Anyone else kinda wierded out by the mentions of death farms? Not just because they are so awful, to the point i think it will make my players defect to another country, but because they just don't make sense, humans are terrible livestock.

Take Greydirge. Population 9400, 75% undead. If only half of those undead are meat eaters and eat a pound of human a day, that's 1.75 tons of meat a day. assuming 200 lbs/human, that's 6400 people/year. since humans mature slowly, that means there are at least 6400*18, 115,000 people in these death farms in the countryside, just to feed Greydirge alone.
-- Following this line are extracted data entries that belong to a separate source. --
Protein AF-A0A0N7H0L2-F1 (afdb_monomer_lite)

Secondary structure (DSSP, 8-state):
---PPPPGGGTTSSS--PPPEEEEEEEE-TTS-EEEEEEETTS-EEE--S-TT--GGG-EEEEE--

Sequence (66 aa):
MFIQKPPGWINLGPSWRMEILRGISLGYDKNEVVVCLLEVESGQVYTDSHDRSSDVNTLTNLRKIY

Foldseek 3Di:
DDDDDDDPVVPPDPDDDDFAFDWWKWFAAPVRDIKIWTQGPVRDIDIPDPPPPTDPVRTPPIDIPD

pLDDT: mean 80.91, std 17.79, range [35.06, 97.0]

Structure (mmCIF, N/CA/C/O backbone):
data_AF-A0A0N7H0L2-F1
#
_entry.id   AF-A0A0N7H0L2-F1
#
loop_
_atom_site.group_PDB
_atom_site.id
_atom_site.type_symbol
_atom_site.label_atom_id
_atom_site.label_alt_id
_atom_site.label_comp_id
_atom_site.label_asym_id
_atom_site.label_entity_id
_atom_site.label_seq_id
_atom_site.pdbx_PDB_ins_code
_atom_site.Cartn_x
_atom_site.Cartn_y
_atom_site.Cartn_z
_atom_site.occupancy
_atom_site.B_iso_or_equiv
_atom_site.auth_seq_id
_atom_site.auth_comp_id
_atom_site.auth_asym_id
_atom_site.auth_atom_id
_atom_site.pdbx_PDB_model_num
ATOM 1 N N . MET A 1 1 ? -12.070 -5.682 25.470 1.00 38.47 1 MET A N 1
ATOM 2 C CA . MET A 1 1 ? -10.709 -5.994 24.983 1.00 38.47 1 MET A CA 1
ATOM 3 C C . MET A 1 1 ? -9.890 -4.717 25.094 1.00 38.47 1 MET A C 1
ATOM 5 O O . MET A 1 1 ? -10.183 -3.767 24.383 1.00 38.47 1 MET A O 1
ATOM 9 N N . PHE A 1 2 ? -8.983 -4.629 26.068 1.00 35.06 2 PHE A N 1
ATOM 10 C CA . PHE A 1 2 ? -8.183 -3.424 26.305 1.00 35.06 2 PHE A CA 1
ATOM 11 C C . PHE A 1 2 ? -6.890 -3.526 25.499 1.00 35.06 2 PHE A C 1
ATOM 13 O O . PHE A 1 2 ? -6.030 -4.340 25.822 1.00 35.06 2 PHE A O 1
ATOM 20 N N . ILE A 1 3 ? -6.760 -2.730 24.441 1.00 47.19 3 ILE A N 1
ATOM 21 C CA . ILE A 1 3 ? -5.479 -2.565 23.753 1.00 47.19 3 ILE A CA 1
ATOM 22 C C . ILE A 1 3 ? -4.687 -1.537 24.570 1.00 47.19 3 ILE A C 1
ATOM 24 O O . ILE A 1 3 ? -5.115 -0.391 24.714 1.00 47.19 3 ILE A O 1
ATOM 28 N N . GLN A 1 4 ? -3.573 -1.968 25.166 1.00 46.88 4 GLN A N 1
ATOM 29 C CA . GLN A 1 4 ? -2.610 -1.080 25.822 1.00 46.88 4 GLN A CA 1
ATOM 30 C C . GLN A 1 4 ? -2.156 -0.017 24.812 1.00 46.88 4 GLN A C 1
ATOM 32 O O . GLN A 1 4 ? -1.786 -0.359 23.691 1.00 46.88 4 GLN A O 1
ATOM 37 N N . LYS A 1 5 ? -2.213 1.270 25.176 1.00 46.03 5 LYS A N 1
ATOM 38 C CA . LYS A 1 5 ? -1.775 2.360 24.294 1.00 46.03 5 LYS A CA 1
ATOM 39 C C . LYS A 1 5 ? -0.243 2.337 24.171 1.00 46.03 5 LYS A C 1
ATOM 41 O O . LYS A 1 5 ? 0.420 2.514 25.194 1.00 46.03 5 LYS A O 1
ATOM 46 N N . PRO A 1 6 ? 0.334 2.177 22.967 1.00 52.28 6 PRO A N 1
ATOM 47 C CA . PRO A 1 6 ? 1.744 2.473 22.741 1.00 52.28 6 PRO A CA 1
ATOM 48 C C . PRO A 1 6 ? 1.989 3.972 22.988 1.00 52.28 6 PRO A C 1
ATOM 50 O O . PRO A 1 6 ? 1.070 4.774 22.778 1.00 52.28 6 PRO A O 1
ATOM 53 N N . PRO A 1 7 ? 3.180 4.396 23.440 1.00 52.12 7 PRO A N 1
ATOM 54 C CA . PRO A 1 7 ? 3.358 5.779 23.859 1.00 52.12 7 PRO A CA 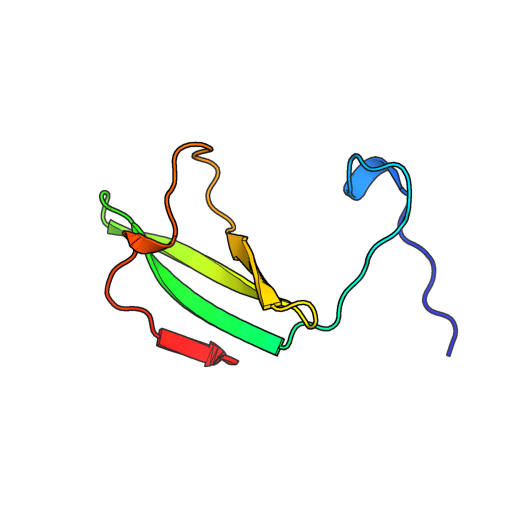1
ATOM 55 C C . PRO A 1 7 ? 3.419 6.733 22.649 1.00 52.12 7 PRO A C 1
ATOM 57 O O . PRO A 1 7 ? 3.817 6.354 21.548 1.00 52.12 7 PRO A O 1
ATOM 60 N N . GLY A 1 8 ? 2.990 7.986 22.846 1.00 49.72 8 GLY A N 1
ATOM 61 C CA . GLY A 1 8 ? 2.756 8.970 21.773 1.00 49.72 8 GLY A CA 1
ATOM 62 C C . GLY A 1 8 ? 3.999 9.422 20.995 1.00 49.72 8 GLY A C 1
ATOM 63 O O . GLY A 1 8 ? 3.874 9.912 19.877 1.00 49.72 8 GLY A O 1
ATOM 64 N N . TRP A 1 9 ? 5.199 9.188 21.532 1.00 55.06 9 TRP A N 1
ATOM 65 C CA . TRP A 1 9 ? 6.481 9.439 20.858 1.00 55.06 9 TRP A CA 1
ATOM 66 C C . TRP A 1 9 ? 6.686 8.645 19.555 1.00 55.06 9 TRP A C 1
ATOM 68 O O . TRP A 1 9 ? 7.508 9.041 18.738 1.00 55.06 9 TRP A O 1
ATOM 78 N N . ILE A 1 10 ? 5.925 7.566 19.329 1.00 61.69 10 ILE A N 1
ATOM 79 C CA . ILE A 1 10 ? 6.050 6.710 18.141 1.00 61.69 10 ILE A CA 1
ATOM 80 C C . ILE A 1 10 ? 5.491 7.418 16.896 1.00 61.69 10 ILE A C 1
ATOM 82 O O . ILE A 1 10 ? 5.966 7.169 15.796 1.00 61.69 10 ILE A O 1
ATOM 86 N N . ASN A 1 11 ? 4.534 8.339 17.063 1.00 56.69 11 ASN A N 1
ATOM 87 C CA . ASN A 1 11 ? 3.785 8.923 15.945 1.00 56.69 11 ASN A CA 1
ATOM 88 C C . ASN A 1 11 ? 4.051 10.419 15.711 1.00 56.69 11 ASN A C 1
ATOM 90 O O . ASN A 1 11 ? 3.382 11.005 14.866 1.00 56.69 11 ASN A O 1
ATOM 94 N N . LEU A 1 12 ? 4.978 11.046 16.457 1.00 55.25 12 LEU A N 1
ATOM 95 C CA . LEU A 1 12 ? 5.379 12.462 16.303 1.00 55.25 12 LEU A CA 1
ATOM 96 C C . LEU A 1 12 ? 4.197 13.444 16.091 1.00 55.25 12 LEU A C 1
ATOM 98 O O . LEU A 1 12 ? 4.307 14.409 15.338 1.00 55.25 12 LEU A O 1
ATOM 102 N N . GLY A 1 13 ? 3.054 13.197 16.739 1.00 59.47 13 GLY A N 1
ATOM 103 C CA . GLY A 1 13 ? 1.803 13.923 16.508 1.00 59.47 13 GLY A CA 1
ATOM 104 C C . GLY A 1 13 ? 1.084 14.311 17.805 1.00 59.47 13 GLY A C 1
ATOM 105 O O . GLY A 1 13 ? 1.383 13.756 18.865 1.00 59.47 13 GLY A O 1
ATOM 106 N N . PRO A 1 14 ? 0.120 15.254 17.746 1.00 60.62 14 PRO A N 1
ATOM 107 C CA . PRO A 1 14 ? -0.578 15.767 18.929 1.00 60.62 14 PRO A CA 1
ATOM 108 C C . PRO A 1 14 ? -1.558 14.758 19.553 1.00 60.62 14 PRO A C 1
ATOM 110 O O . PRO A 1 14 ? -2.031 14.975 20.668 1.00 60.62 14 PRO A O 1
ATOM 113 N N . SER A 1 15 ? -1.889 13.664 18.858 1.00 54.47 15 SER A N 1
ATOM 114 C CA . SER A 1 15 ? -2.820 12.640 19.338 1.00 54.47 15 SER A CA 1
ATOM 115 C C . SER A 1 15 ? -2.565 11.263 18.709 1.00 54.47 15 SER A C 1
ATOM 117 O O . SER A 1 15 ? -1.869 11.122 17.704 1.00 54.47 15 SER A O 1
ATOM 119 N N . TRP A 1 16 ? -3.124 10.220 19.332 1.00 59.38 16 TRP A N 1
ATOM 120 C CA . TRP A 1 16 ? -3.114 8.854 18.804 1.00 59.38 16 TRP A CA 1
ATOM 121 C C . TRP A 1 16 ? -4.069 8.747 17.613 1.00 59.38 16 TRP A C 1
ATOM 123 O O . TRP A 1 16 ? -5.270 8.957 17.779 1.00 59.38 16 TRP A O 1
ATOM 133 N N . ARG A 1 17 ? -3.558 8.369 16.439 1.00 65.31 17 ARG A N 1
ATOM 134 C CA . ARG A 1 17 ? -4.387 7.977 15.296 1.00 65.31 17 ARG A CA 1
ATOM 135 C C . ARG A 1 17 ? -3.936 6.603 14.810 1.00 65.31 17 ARG A C 1
ATOM 137 O O . ARG A 1 17 ? -2.972 6.488 14.067 1.00 65.31 17 ARG A O 1
ATOM 144 N N . MET A 1 18 ? -4.595 5.561 15.307 1.00 74.38 18 MET A N 1
ATOM 145 C CA . MET A 1 18 ? -4.522 4.227 14.712 1.00 74.38 18 MET A CA 1
ATOM 146 C C . MET A 1 18 ? -5.743 4.078 13.828 1.00 74.38 18 MET A C 1
ATOM 148 O O . MET A 1 18 ? -6.870 4.130 14.318 1.00 74.38 18 MET A O 1
ATOM 152 N N . GLU A 1 19 ? -5.509 3.932 12.535 1.00 84.75 19 GLU A N 1
ATOM 153 C CA . GLU A 1 19 ? -6.563 3.669 11.567 1.00 84.75 19 GLU A CA 1
ATOM 154 C C . GLU A 1 19 ? -6.559 2.193 11.190 1.00 84.75 19 GLU A C 1
ATOM 156 O O . GLU A 1 19 ? -5.529 1.516 11.257 1.00 84.75 19 GLU A O 1
ATOM 161 N N . ILE A 1 20 ? -7.726 1.682 10.808 1.00 89.81 20 ILE A N 1
ATOM 162 C CA . ILE A 1 20 ? -7.842 0.308 10.329 1.00 89.81 20 ILE A CA 1
ATOM 163 C C . ILE A 1 20 ? -7.104 0.211 8.992 1.00 89.81 20 ILE A C 1
ATOM 165 O O . ILE A 1 20 ? -7.404 0.959 8.062 1.00 89.81 20 ILE A O 1
ATOM 169 N N . LEU A 1 21 ? -6.161 -0.726 8.891 1.00 92.81 21 LEU A N 1
ATOM 170 C CA . LEU A 1 21 ? -5.488 -1.048 7.636 1.00 92.81 21 LEU A CA 1
ATOM 171 C C . LEU A 1 21 ? -6.483 -1.722 6.680 1.00 92.81 21 LEU A C 1
ATOM 173 O O . LEU A 1 21 ? -7.087 -2.743 7.018 1.00 92.81 21 LEU A O 1
ATOM 177 N N . ARG A 1 22 ? -6.657 -1.139 5.495 1.00 96.06 22 ARG A N 1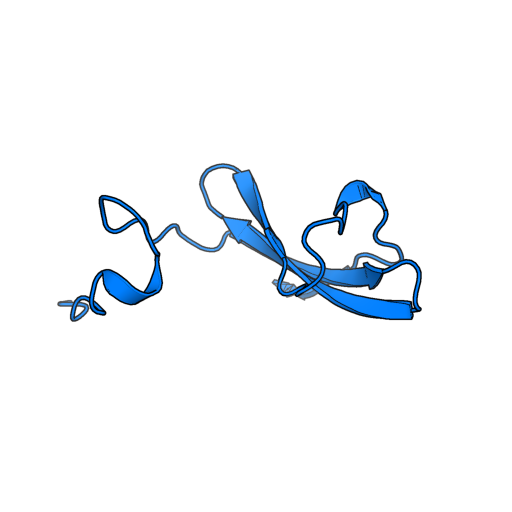
ATOM 178 C CA . ARG A 1 22 ? -7.598 -1.575 4.452 1.00 96.06 22 ARG A CA 1
ATOM 179 C C . ARG A 1 22 ? -6.922 -2.269 3.282 1.00 96.06 22 ARG A C 1
ATOM 181 O O . ARG A 1 22 ? -7.581 -3.031 2.575 1.00 96.06 22 ARG A O 1
ATOM 188 N N . GLY A 1 23 ? -5.638 -2.012 3.081 1.00 95.62 23 GLY A N 1
ATOM 189 C CA . GLY A 1 23 ? -4.896 -2.662 2.024 1.00 95.62 23 GLY A CA 1
ATOM 190 C C . GLY A 1 23 ? -3.397 -2.583 2.225 1.00 95.62 23 GLY A C 1
ATOM 191 O O . GLY A 1 23 ? -2.880 -1.630 2.810 1.00 95.62 23 GLY A O 1
ATOM 192 N N . ILE A 1 24 ? -2.712 -3.593 1.708 1.00 96.25 24 ILE A N 1
ATOM 193 C CA . ILE A 1 24 ? -1.266 -3.593 1.543 1.00 96.25 24 ILE A CA 1
ATOM 194 C C . ILE A 1 24 ? -0.957 -3.930 0.093 1.00 96.25 24 ILE A C 1
ATOM 196 O O . ILE A 1 24 ? -1.449 -4.928 -0.438 1.00 96.25 24 ILE A O 1
ATOM 200 N N . SER A 1 25 ? -0.107 -3.128 -0.538 1.00 97.00 25 SER A N 1
ATOM 201 C CA . SER A 1 25 ? 0.461 -3.440 -1.850 1.00 97.00 25 SER A CA 1
ATOM 202 C C . SER A 1 25 ? 1.981 -3.389 -1.812 1.00 97.00 25 SER A C 1
ATOM 204 O O . SER A 1 25 ? 2.558 -2.625 -1.048 1.00 97.00 25 SER A O 1
ATOM 206 N N . LEU A 1 26 ? 2.627 -4.193 -2.649 1.00 96.50 26 LEU A N 1
ATOM 207 C CA . LEU A 1 26 ? 4.065 -4.130 -2.895 1.00 96.50 26 LEU A CA 1
ATOM 208 C C . LEU A 1 26 ? 4.301 -3.590 -4.298 1.00 96.50 26 LEU A C 1
ATOM 210 O O . LEU A 1 26 ? 3.583 -3.975 -5.219 1.00 96.50 26 LEU A O 1
ATOM 214 N N . GLY A 1 27 ? 5.305 -2.742 -4.461 1.00 95.62 27 GLY A N 1
ATOM 215 C CA . GLY A 1 27 ? 5.774 -2.271 -5.759 1.00 95.62 27 GLY A CA 1
ATOM 216 C C . GLY A 1 27 ? 7.269 -2.009 -5.735 1.00 95.62 27 GLY A C 1
ATOM 217 O O . GLY A 1 27 ? 7.944 -2.327 -4.756 1.00 95.62 27 GLY A O 1
ATOM 218 N N . TYR A 1 28 ? 7.764 -1.416 -6.812 1.00 95.12 28 TYR A N 1
ATOM 219 C CA . TYR A 1 28 ? 9.172 -1.072 -6.972 1.00 95.12 28 TYR A CA 1
ATOM 220 C C . TYR A 1 28 ? 9.321 0.420 -7.246 1.00 95.12 28 TYR A C 1
ATOM 222 O O . TYR A 1 28 ? 8.545 0.986 -8.022 1.00 95.12 28 TYR A O 1
ATOM 230 N N . ASP A 1 29 ? 10.302 1.051 -6.603 1.00 92.06 29 ASP A N 1
ATOM 231 C CA . ASP A 1 29 ? 10.687 2.431 -6.891 1.00 92.06 29 ASP A CA 1
ATOM 232 C C . ASP A 1 29 ? 11.554 2.535 -8.159 1.00 92.06 29 ASP A C 1
ATOM 234 O O . ASP A 1 29 ? 11.876 1.546 -8.817 1.00 92.06 29 ASP A O 1
ATOM 238 N N . LYS A 1 30 ? 11.970 3.760 -8.497 1.00 90.69 30 LYS A N 1
ATOM 239 C CA . LYS A 1 30 ? 12.856 4.041 -9.642 1.00 90.69 30 LYS A CA 1
ATOM 240 C C . LYS A 1 30 ? 14.233 3.363 -9.565 1.00 90.69 30 LYS A C 1
ATOM 242 O O . LYS A 1 30 ? 14.952 3.354 -10.558 1.00 90.69 30 LYS A O 1
ATOM 247 N N . ASN A 1 31 ? 14.627 2.884 -8.387 1.00 91.00 31 ASN A N 1
ATOM 248 C CA . ASN A 1 31 ? 15.890 2.198 -8.142 1.00 91.00 31 ASN A CA 1
ATOM 249 C C . ASN A 1 31 ? 15.697 0.674 -8.064 1.00 91.00 31 ASN A C 1
ATOM 251 O O . ASN A 1 31 ? 16.616 -0.023 -7.634 1.00 91.00 31 ASN A O 1
ATOM 255 N N . GLU A 1 32 ? 14.522 0.163 -8.455 1.00 91.94 32 GLU A N 1
ATOM 256 C CA . GLU A 1 32 ? 14.138 -1.250 -8.353 1.00 91.94 32 GLU A CA 1
ATOM 257 C C . GLU A 1 32 ? 14.160 -1.782 -6.906 1.00 91.94 32 GLU A C 1
ATOM 259 O O . GLU A 1 32 ? 14.305 -2.982 -6.658 1.00 91.94 32 GLU A O 1
ATOM 264 N N . VAL A 1 33 ? 14.000 -0.890 -5.923 1.00 91.88 33 VAL A N 1
ATOM 265 C CA . VAL A 1 33 ? 13.870 -1.247 -4.510 1.00 91.88 33 VAL A CA 1
ATOM 266 C C . VAL A 1 33 ? 12.403 -1.509 -4.201 1.00 91.88 33 VAL A C 1
ATOM 268 O O . VAL A 1 33 ? 11.520 -0.750 -4.599 1.00 91.88 33 VAL A O 1
ATOM 271 N N . VAL A 1 34 ? 12.138 -2.596 -3.475 1.00 93.62 34 VAL A N 1
ATOM 272 C CA . VAL A 1 34 ? 10.783 -2.949 -3.042 1.00 93.62 34 VAL A CA 1
ATOM 273 C C . VAL A 1 34 ? 10.271 -1.908 -2.050 1.00 93.62 34 VAL A C 1
ATOM 275 O O . VAL A 1 34 ? 10.942 -1.610 -1.064 1.00 93.62 34 VAL A O 1
ATOM 278 N N . VAL A 1 35 ? 9.061 -1.409 -2.295 1.00 93.75 35 VAL A N 1
ATOM 279 C CA . VAL A 1 35 ? 8.342 -0.473 -1.426 1.00 93.75 35 VAL A CA 1
ATOM 280 C C . VAL A 1 35 ? 6.983 -1.061 -1.064 1.00 93.75 35 VAL A C 1
ATOM 282 O O . VAL A 1 35 ? 6.263 -1.593 -1.91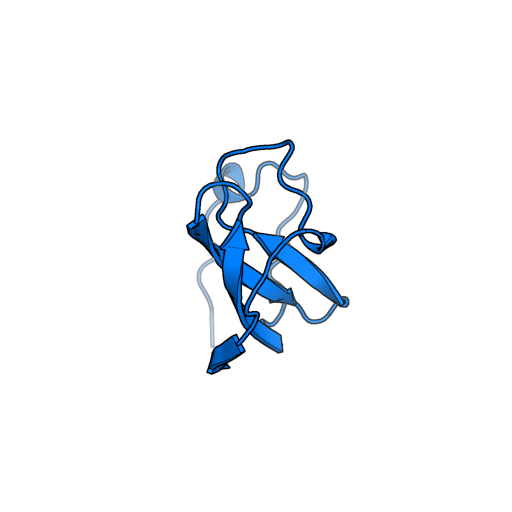5 1.00 93.75 35 VAL A O 1
ATOM 285 N N . CYS A 1 36 ? 6.624 -0.951 0.209 1.00 95.00 36 CYS A N 1
ATOM 286 C CA . CYS A 1 36 ? 5.326 -1.318 0.748 1.00 95.00 36 CYS A CA 1
ATOM 287 C C . CYS A 1 36 ? 4.402 -0.097 0.786 1.00 95.00 36 CYS A C 1
ATOM 289 O O . CYS A 1 36 ? 4.772 0.953 1.307 1.00 95.00 36 CYS A O 1
ATOM 291 N N . LEU A 1 37 ? 3.181 -0.248 0.274 1.00 94.62 37 LEU A N 1
ATOM 292 C CA . LEU A 1 37 ? 2.103 0.729 0.386 1.00 94.62 37 LEU A CA 1
ATOM 293 C C . LEU A 1 37 ? 1.053 0.253 1.379 1.00 94.62 37 LEU A C 1
ATOM 295 O O . LEU A 1 37 ? 0.522 -0.849 1.244 1.00 94.62 37 LEU A O 1
ATOM 299 N N . LEU A 1 38 ? 0.719 1.118 2.331 1.00 94.06 38 LEU A N 1
ATOM 300 C CA . LEU A 1 38 ? -0.251 0.874 3.392 1.00 94.06 38 LEU A CA 1
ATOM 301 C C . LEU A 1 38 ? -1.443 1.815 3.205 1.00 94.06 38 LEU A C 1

I think i'm just going to have them farm pigs instead. Ghouls can eat pig right? It just makes more sense than adding in millions of people as chattal to Geb, which kinda flies in the face of the Dead Laws as presented.

Honestly I totally disagree, and am somewhat disappointed the AP doesn't play up the evilness inherent in a nation ruled by Undead.

In my version of Geb, the quick are tolerated as they are seen as necessary but they are largely seens as animals by the undead and not respected. Most quick aspire to escape Gaal, or to have the honor to be risen as undead.

The campaign started with a zombie NPC who works for Berhline, they have need for "the human touch" when interacting with humans. This zombie NPC is always dismissive to the quick, and said to the PCs they would be happier on the humans farms, since many of the livestock are charmed, "you would be happy, in fields, mating with the other animals, it might be years before you were farmed for meat, wouldnt that be better for you? ". As for the efficiency of human meat, it is simple enough to say that many undead prefer human meat to animal meat (this is common in vampire lore.)

I believe in the Impossible Lands book, it specifically mentions that some undead prefer "free range" human meat, so the livestock are charmed to run the fields but not escape, rather then being locked up in pens. My pcs will definitely have a reason to visit this farm.

Of course I am running the AP more free flow, I expect the PCs will eventually consider overthrowing Geb, or escaping to Nex. I dont see how the poisoning plot would be interesting enough to keep PCs going for 20 levels, but perhaps it will. We are starting book 2 soon.